Exercise instructions - Write out, word for word, the part of the listing below that opens with the line containing "ATOM 46 C C" and closes with the line containing "ATOM 52 C CA", keeping both of those lines and adding no others.

Data in this exercise -
[Start of Attachment]

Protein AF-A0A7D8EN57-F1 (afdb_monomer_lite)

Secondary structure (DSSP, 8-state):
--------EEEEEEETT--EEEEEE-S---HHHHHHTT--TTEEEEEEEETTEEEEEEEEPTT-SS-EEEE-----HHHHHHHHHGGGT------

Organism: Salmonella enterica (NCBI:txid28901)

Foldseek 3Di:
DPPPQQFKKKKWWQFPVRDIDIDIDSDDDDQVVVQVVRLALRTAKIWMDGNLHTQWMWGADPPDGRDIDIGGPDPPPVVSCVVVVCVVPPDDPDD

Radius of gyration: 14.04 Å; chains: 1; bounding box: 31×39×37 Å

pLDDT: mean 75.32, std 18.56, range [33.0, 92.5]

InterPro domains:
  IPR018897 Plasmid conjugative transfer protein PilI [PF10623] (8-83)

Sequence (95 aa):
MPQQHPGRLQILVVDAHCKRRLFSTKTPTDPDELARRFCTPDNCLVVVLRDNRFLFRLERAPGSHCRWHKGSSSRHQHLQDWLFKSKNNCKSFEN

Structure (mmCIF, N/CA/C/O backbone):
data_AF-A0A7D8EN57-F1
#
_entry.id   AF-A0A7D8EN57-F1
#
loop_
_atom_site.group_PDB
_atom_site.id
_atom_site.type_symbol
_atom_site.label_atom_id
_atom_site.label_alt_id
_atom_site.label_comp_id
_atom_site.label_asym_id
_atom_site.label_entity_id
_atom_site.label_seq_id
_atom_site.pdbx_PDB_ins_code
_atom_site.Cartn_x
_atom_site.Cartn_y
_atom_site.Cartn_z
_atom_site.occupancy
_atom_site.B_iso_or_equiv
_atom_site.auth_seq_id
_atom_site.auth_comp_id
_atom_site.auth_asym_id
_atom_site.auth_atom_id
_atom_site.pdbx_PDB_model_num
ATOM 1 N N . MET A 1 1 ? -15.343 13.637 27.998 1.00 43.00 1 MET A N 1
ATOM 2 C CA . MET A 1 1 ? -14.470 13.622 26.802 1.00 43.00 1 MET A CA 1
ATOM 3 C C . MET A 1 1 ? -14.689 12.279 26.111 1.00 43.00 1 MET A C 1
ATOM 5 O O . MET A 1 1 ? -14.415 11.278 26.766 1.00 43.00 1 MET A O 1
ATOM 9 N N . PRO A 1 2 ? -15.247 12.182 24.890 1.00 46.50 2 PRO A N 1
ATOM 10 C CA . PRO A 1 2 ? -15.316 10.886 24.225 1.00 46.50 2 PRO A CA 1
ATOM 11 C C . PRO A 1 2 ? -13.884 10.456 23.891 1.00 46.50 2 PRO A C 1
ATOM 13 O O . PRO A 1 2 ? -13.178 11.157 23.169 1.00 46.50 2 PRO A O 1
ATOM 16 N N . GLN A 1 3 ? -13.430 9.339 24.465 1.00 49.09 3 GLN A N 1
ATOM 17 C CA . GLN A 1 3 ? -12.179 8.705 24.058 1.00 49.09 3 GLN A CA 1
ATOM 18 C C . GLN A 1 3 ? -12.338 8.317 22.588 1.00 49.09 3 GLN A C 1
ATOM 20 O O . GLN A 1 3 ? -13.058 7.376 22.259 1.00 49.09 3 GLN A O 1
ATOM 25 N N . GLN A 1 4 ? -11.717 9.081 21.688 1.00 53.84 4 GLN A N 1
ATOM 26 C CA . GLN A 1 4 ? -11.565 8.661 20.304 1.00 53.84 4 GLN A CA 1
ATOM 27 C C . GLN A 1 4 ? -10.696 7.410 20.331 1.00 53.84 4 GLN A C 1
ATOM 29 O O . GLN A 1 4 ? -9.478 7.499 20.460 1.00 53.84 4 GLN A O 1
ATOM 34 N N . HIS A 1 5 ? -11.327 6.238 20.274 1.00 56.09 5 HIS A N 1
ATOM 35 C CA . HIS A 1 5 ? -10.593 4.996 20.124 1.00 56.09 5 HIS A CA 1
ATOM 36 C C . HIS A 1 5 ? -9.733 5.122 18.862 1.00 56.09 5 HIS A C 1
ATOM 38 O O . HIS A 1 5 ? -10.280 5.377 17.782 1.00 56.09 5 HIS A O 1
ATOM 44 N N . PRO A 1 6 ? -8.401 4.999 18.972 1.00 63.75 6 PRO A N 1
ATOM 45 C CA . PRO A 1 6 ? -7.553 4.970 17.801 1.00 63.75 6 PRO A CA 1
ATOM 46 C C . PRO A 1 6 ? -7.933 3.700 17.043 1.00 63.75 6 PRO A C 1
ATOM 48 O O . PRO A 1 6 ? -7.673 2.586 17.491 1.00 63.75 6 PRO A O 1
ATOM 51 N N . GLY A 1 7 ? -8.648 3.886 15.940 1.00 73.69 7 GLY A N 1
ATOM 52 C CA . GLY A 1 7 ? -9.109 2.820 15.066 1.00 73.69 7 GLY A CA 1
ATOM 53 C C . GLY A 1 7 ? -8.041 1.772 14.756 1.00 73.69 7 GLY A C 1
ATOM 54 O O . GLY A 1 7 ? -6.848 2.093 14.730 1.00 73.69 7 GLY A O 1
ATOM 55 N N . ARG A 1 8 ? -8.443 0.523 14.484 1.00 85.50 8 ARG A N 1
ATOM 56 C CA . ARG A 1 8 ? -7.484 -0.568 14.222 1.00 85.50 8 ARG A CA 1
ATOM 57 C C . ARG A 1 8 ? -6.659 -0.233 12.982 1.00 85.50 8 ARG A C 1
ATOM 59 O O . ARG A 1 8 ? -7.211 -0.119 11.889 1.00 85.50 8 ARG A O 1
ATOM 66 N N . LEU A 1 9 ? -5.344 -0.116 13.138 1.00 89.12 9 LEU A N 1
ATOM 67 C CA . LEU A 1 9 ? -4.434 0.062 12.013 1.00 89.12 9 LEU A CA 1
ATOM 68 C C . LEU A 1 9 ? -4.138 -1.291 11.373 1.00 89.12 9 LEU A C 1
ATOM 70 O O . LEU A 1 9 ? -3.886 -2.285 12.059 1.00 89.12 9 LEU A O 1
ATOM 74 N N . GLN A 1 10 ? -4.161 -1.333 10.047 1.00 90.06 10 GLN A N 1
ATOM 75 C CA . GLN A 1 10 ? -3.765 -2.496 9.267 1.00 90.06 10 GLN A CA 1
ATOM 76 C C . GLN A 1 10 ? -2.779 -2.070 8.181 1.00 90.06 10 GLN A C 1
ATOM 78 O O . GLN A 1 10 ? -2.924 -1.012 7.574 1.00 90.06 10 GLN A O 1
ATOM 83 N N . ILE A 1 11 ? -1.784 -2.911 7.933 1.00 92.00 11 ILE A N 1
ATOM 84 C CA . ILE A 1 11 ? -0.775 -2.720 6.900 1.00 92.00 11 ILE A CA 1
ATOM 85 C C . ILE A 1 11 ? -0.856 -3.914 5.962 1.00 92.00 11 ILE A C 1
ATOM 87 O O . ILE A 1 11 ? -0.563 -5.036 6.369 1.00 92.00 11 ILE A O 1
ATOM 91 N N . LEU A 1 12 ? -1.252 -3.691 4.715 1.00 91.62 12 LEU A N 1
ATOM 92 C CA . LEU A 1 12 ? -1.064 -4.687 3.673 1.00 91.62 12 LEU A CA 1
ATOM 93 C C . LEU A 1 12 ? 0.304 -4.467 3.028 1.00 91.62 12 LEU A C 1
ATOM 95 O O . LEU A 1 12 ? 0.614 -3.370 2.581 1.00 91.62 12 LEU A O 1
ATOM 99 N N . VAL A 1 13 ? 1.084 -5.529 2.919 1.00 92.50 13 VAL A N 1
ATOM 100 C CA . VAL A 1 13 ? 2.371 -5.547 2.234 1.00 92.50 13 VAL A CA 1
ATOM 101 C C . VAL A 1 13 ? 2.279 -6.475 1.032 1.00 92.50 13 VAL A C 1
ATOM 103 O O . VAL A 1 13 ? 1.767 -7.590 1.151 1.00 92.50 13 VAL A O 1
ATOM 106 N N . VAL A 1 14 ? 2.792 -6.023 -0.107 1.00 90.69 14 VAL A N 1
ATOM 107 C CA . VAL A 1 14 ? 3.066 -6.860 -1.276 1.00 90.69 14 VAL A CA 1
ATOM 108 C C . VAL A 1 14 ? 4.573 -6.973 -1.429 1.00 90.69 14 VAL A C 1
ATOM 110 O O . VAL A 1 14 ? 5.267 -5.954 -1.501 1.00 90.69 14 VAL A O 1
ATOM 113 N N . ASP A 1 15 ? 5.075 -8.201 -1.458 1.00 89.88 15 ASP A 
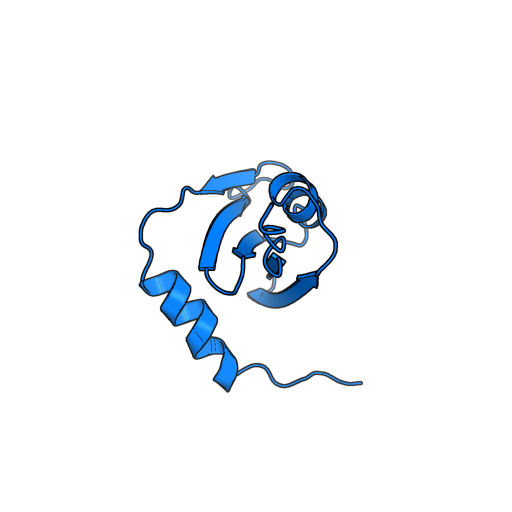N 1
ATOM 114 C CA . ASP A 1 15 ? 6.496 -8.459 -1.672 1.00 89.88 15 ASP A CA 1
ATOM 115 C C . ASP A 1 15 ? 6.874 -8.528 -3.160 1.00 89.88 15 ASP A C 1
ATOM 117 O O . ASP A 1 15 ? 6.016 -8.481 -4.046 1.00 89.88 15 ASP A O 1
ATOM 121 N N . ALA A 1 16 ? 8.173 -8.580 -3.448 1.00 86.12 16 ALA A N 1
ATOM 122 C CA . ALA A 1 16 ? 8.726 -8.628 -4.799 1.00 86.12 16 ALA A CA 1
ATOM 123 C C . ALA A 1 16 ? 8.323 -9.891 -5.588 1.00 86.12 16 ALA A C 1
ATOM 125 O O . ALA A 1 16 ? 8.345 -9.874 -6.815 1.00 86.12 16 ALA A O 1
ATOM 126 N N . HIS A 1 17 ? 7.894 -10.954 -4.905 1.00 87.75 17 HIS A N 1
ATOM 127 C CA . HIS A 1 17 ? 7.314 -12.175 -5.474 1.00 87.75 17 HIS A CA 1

[End of Attachment]

Your response -
ATOM 46 C C . PRO A 1 6 ? -7.933 3.700 17.043 1.00 63.75 6 PRO A C 1
ATOM 48 O O . PRO A 1 6 ? -7.673 2.586 17.491 1.00 63.75 6 PRO A O 1
ATOM 51 N N . GLY A 1 7 ? -8.648 3.886 15.940 1.00 73.69 7 GLY A N 1
ATOM 52 C CA . GLY A 1 7 ? -9.109 2.820 15.066 1.00 73.69 7 GLY A CA 1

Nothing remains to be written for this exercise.